Whichever it is, it once again highlights the failure of County Councils to be the right body to administer such funds destined for NGA on behalf of the communities that need Next Generation, not stopgap solutions for ulterior motives. This is hardly the first time I have brought this up as regular readers know; each new announcement seems to further illustrate that County Councils quite simply do not have the wherewithal nor experience to make considered decisions on this subject.

This is not a rant against County Councils per se. The lack of this IT and broadband knowledge in-house at CCs was known long before these decisions were foisted upon them. It is one of the reasons the RDAs nurtured broadband/IT specialists and departments. Many of those people have seemingly found their way into County Councils; yet these decisions still keep coming - are the experts failing to be heard, p'raps?

There has been so much nambypambying over the years, with everyone trying desperately not to upset telcos, ministers, State Aid etc, or lose their coveted jobs and perks, whilst juggling with the complex reality that BROADBAND AFFECTS EVERY ASPECT OF OUR LIVES. This decision seems to be yet another one that confirms that UK broadband has truly lost its way in reaching any of the stated aims of this and preceding governments, the EU, let alone providing something that consumers and businesses could use to try to regain the path to economic recovery UK Plc so urgently needs to find.

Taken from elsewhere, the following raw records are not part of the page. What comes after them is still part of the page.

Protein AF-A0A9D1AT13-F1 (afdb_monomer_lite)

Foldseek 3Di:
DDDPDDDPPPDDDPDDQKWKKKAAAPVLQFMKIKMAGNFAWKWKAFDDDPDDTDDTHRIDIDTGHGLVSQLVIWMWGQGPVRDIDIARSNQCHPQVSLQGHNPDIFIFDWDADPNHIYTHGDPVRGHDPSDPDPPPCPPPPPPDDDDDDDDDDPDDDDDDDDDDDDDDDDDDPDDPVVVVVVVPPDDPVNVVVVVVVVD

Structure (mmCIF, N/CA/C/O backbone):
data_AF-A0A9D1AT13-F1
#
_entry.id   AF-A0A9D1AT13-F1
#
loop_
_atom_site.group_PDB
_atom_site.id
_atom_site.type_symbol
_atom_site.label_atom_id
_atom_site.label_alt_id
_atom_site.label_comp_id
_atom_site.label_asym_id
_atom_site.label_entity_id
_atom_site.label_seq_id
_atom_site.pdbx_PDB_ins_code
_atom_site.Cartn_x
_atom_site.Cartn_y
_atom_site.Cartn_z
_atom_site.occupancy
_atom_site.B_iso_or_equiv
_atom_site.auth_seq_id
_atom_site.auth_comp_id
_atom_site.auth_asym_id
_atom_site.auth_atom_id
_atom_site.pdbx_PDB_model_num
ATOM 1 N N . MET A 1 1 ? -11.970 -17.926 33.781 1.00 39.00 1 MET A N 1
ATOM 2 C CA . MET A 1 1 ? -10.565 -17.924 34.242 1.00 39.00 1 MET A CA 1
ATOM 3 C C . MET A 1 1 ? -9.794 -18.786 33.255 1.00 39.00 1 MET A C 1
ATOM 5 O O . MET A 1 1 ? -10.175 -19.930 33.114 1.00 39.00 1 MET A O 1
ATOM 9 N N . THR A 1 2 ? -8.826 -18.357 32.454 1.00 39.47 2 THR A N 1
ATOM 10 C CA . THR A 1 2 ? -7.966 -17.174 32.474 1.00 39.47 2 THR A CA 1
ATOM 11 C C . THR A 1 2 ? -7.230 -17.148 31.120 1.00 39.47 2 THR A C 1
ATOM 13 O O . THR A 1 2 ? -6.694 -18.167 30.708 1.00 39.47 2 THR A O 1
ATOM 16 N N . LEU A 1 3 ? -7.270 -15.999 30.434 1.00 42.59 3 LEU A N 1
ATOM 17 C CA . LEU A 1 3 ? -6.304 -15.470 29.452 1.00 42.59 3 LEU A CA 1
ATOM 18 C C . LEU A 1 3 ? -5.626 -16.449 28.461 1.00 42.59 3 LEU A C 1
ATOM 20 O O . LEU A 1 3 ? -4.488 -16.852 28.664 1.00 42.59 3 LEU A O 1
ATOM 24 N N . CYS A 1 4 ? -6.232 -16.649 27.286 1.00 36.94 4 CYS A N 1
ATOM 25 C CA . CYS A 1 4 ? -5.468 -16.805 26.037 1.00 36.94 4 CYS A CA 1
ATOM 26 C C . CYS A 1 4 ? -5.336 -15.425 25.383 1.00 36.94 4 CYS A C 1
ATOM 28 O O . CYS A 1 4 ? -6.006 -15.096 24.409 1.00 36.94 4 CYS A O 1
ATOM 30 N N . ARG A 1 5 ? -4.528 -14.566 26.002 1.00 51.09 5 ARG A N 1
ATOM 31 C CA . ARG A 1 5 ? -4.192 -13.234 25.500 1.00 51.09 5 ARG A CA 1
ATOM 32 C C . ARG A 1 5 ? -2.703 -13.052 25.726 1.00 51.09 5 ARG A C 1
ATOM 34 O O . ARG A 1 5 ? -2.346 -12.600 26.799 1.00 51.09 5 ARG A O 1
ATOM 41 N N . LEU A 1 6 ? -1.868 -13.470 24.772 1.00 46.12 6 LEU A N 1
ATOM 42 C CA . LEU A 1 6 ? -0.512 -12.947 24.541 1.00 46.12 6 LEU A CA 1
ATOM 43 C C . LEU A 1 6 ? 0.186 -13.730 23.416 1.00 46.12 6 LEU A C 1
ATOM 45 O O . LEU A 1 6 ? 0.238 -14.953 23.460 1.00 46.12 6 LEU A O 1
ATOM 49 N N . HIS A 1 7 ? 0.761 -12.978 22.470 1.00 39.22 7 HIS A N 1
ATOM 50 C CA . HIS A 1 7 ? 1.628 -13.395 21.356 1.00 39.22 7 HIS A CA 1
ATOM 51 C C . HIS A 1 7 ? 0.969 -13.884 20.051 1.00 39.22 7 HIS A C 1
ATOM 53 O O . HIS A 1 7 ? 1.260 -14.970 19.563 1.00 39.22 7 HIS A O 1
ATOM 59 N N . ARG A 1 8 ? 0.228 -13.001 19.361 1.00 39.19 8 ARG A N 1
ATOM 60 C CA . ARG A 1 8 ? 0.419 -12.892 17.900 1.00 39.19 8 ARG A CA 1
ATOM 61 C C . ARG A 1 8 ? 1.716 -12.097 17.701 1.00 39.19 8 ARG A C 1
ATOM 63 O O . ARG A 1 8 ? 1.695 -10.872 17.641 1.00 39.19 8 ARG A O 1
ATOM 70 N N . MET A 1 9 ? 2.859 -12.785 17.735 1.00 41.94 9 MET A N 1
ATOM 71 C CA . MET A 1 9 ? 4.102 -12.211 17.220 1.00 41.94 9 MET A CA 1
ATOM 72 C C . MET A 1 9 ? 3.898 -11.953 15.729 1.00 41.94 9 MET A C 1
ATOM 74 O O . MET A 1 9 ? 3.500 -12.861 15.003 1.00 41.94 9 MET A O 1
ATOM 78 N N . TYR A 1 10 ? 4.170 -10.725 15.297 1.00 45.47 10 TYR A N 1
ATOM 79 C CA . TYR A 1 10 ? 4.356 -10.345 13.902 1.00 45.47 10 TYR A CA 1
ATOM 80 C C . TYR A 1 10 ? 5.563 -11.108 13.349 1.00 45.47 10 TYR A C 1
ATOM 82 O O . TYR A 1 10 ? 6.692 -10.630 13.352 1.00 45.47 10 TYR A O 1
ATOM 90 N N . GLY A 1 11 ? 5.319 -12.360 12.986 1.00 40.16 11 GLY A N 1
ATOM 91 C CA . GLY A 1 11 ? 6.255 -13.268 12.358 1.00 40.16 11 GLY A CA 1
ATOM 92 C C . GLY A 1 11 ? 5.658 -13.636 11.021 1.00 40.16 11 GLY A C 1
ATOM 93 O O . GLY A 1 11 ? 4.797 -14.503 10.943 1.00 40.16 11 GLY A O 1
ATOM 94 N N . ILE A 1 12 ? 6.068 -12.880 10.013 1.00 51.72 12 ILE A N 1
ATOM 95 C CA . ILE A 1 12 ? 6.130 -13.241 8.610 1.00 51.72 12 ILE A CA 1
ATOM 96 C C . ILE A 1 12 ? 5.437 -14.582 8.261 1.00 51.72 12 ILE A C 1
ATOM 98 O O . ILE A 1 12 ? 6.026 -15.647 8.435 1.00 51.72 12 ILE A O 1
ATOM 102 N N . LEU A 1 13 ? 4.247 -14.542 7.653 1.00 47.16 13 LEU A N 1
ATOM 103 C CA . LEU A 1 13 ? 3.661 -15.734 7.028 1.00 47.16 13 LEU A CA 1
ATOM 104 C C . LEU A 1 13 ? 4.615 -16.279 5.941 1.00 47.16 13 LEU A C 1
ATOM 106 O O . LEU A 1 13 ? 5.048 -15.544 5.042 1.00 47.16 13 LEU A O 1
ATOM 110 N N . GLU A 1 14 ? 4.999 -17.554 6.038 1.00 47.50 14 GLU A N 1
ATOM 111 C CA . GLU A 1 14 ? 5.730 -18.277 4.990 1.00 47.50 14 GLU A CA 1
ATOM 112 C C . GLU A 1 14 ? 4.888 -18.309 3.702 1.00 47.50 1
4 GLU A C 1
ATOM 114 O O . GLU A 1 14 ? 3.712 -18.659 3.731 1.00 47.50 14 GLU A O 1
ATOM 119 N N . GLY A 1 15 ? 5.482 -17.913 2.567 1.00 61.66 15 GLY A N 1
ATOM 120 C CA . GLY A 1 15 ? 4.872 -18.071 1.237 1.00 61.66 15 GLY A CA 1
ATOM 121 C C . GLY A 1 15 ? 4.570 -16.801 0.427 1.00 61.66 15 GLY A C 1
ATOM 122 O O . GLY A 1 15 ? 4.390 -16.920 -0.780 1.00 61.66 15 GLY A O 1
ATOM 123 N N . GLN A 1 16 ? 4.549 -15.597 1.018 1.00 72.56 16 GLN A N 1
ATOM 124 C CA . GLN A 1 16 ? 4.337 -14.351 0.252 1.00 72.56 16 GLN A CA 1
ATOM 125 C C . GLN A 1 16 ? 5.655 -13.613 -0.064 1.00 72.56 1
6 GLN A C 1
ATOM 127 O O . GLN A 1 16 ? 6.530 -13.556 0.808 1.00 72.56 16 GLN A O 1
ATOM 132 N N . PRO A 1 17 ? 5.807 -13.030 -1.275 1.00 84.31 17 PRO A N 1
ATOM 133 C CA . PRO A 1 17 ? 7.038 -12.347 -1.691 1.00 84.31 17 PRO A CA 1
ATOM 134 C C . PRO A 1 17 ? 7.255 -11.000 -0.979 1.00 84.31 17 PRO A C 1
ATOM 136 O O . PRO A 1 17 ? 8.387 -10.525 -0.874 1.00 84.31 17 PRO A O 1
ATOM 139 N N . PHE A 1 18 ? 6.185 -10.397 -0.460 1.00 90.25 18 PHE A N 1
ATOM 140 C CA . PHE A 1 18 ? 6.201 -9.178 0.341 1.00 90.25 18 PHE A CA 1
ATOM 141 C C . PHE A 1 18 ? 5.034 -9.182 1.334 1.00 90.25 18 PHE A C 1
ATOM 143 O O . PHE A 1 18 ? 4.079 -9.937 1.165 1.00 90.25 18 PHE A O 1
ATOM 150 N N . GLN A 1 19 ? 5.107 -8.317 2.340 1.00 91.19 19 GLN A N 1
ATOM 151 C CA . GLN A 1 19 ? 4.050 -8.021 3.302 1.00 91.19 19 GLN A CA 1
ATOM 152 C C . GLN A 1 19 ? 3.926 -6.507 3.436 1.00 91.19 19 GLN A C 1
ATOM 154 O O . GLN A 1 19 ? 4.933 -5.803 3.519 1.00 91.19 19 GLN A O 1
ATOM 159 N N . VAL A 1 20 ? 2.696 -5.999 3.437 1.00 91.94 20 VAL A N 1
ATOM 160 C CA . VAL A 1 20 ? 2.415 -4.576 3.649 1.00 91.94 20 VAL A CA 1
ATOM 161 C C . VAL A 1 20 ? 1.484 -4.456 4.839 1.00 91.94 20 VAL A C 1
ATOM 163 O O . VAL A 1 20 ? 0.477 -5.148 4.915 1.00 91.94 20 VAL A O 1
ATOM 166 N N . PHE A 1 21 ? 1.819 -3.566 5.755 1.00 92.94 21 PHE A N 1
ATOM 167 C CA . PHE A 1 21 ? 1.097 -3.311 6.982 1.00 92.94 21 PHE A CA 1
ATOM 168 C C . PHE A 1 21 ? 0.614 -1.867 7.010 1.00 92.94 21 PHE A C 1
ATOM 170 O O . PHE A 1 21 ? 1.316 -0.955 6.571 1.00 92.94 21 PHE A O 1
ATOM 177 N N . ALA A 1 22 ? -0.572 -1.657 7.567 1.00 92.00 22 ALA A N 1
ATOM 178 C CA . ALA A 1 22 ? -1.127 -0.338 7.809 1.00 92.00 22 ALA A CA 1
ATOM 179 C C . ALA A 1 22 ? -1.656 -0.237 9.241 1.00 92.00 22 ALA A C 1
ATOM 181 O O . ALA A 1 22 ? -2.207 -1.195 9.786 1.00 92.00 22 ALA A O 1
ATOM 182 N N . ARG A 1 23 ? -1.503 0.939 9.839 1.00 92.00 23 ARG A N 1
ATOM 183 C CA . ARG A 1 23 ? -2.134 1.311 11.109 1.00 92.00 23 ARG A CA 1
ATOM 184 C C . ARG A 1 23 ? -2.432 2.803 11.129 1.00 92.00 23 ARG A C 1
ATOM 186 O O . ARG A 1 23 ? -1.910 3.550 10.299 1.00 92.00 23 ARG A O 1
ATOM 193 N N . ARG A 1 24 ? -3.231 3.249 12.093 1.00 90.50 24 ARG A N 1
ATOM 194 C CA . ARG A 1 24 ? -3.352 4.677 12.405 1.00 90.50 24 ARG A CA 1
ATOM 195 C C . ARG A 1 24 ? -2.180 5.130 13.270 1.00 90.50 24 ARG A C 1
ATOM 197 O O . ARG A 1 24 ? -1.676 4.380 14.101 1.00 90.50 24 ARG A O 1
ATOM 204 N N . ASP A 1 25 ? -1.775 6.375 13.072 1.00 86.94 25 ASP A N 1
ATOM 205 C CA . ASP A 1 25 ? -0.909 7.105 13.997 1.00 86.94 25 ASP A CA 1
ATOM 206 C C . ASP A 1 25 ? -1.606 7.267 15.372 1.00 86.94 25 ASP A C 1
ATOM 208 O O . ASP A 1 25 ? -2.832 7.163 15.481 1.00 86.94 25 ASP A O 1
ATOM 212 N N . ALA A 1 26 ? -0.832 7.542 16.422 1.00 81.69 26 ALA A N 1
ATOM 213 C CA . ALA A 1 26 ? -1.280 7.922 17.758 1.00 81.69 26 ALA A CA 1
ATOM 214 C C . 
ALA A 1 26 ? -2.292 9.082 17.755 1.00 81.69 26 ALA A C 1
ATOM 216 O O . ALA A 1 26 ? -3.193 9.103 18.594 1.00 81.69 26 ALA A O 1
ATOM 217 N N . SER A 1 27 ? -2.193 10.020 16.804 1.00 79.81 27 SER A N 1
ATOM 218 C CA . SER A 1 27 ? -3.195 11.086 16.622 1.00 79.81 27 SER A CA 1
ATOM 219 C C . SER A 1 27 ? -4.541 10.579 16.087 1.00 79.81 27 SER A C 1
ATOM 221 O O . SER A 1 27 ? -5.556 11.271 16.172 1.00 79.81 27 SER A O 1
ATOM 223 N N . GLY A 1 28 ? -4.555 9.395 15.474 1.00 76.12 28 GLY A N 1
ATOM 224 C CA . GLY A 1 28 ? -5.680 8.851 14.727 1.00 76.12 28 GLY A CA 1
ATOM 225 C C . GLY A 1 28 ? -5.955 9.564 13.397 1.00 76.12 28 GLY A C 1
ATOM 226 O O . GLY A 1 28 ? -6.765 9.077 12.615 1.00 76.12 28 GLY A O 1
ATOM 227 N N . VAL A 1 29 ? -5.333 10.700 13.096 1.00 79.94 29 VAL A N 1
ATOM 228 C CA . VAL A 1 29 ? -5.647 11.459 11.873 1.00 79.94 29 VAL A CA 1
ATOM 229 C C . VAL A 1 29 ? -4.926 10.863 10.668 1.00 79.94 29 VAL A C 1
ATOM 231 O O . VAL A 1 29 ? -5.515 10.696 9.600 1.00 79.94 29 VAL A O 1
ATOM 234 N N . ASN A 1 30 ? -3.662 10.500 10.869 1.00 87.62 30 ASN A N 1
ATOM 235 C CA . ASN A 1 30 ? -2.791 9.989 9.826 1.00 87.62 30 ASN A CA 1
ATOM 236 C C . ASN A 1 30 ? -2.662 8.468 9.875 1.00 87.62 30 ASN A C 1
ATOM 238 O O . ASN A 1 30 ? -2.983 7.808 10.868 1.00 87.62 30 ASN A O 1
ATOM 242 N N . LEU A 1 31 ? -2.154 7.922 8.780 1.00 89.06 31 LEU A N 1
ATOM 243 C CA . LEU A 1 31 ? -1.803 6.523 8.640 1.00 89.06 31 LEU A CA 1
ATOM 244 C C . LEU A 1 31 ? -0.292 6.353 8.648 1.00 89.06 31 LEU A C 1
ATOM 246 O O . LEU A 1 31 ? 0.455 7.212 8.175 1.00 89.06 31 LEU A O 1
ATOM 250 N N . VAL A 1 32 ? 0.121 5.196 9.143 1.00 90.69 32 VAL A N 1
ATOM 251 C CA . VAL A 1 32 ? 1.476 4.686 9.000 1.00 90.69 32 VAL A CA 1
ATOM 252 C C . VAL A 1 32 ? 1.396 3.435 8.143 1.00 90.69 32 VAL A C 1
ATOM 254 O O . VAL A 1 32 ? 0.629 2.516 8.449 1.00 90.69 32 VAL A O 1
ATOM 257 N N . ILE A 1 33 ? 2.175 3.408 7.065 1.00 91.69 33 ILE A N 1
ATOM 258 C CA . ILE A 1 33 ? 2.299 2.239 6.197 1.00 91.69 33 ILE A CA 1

We, or rather our 'elected bodies', seem amazingly willing to haemorrage our money on short-sighted projects in a way most businesses must and do find quite horrifying. Each of us as business owners could not even contemplate taking such risks with scarce capital without seriously considering the effect this will have on our businesses further down the line. Best value tests, due diligence, SWOT analysis, scenario planning, cost-benefit, etc - are these anathema to public sector?

On top of all this, one has to wonder at the growing prevalence of stories coming this way of existing companies or community networks being steamrollered out of existence by public money where they are ALREADY delivering services. I have been following one particular region (not Cumbria, so that should narrow it down for you!) since the announcement of the four pilot areas for BDUK funding, and am in regular contact with a company whose very existence, expansion plans and customer base are under threat by BDUK procurement in an area where NGA services of 100Mbps are already being delivered.

Devon and Somerset has similar companies, already delivering service, as do most other regions due to market failure, telco reluctance to invest, and this recurring theme of public funding being used inappropriately.

The failure of County Councils to engage with those commercially delivering service, let alone seemingly to be even aware of what is happening on their own patch, despite regular attempts to inform them of the existence of broadband services which will be threatened if misinformed decisions are made, further reinforces the growing feeling that we are now in the midst of a train crash.

Is it not time to reassess how we are spending what little money we have to achieve the stated NGA aims - which really are not that complicated? Where is the experienced business person advising the government on next gen broadband issues, who understands the impact broadband has across the board, and not just in ticking 2Mbps boxes? Is it really so damned difficult, even in the seeming absence of a business brain, to see from other countries who have gone wholeheartedly for FTTH strategies, what a difference this can make in social and economic impact?

As I wrote recently, every step of the FTTH walk is a challenge. We all know that, so why are we sticking our heads in the sand and our bums in the air, leaving us wide open for a good kick? We should be tackling the real problem head on and taking up the challenge, not pussy footing around it and delaying the start date, for year after year after year. It will not get any easier, only harder, leaving us ever further behind our competitors. Or are too many people in the UK content to do nothing (positive), oblivious to the fact that we are gifting our children's precious energies, time and any remaining resources clearing up after this train wreck we seem so determined to create for our next generation?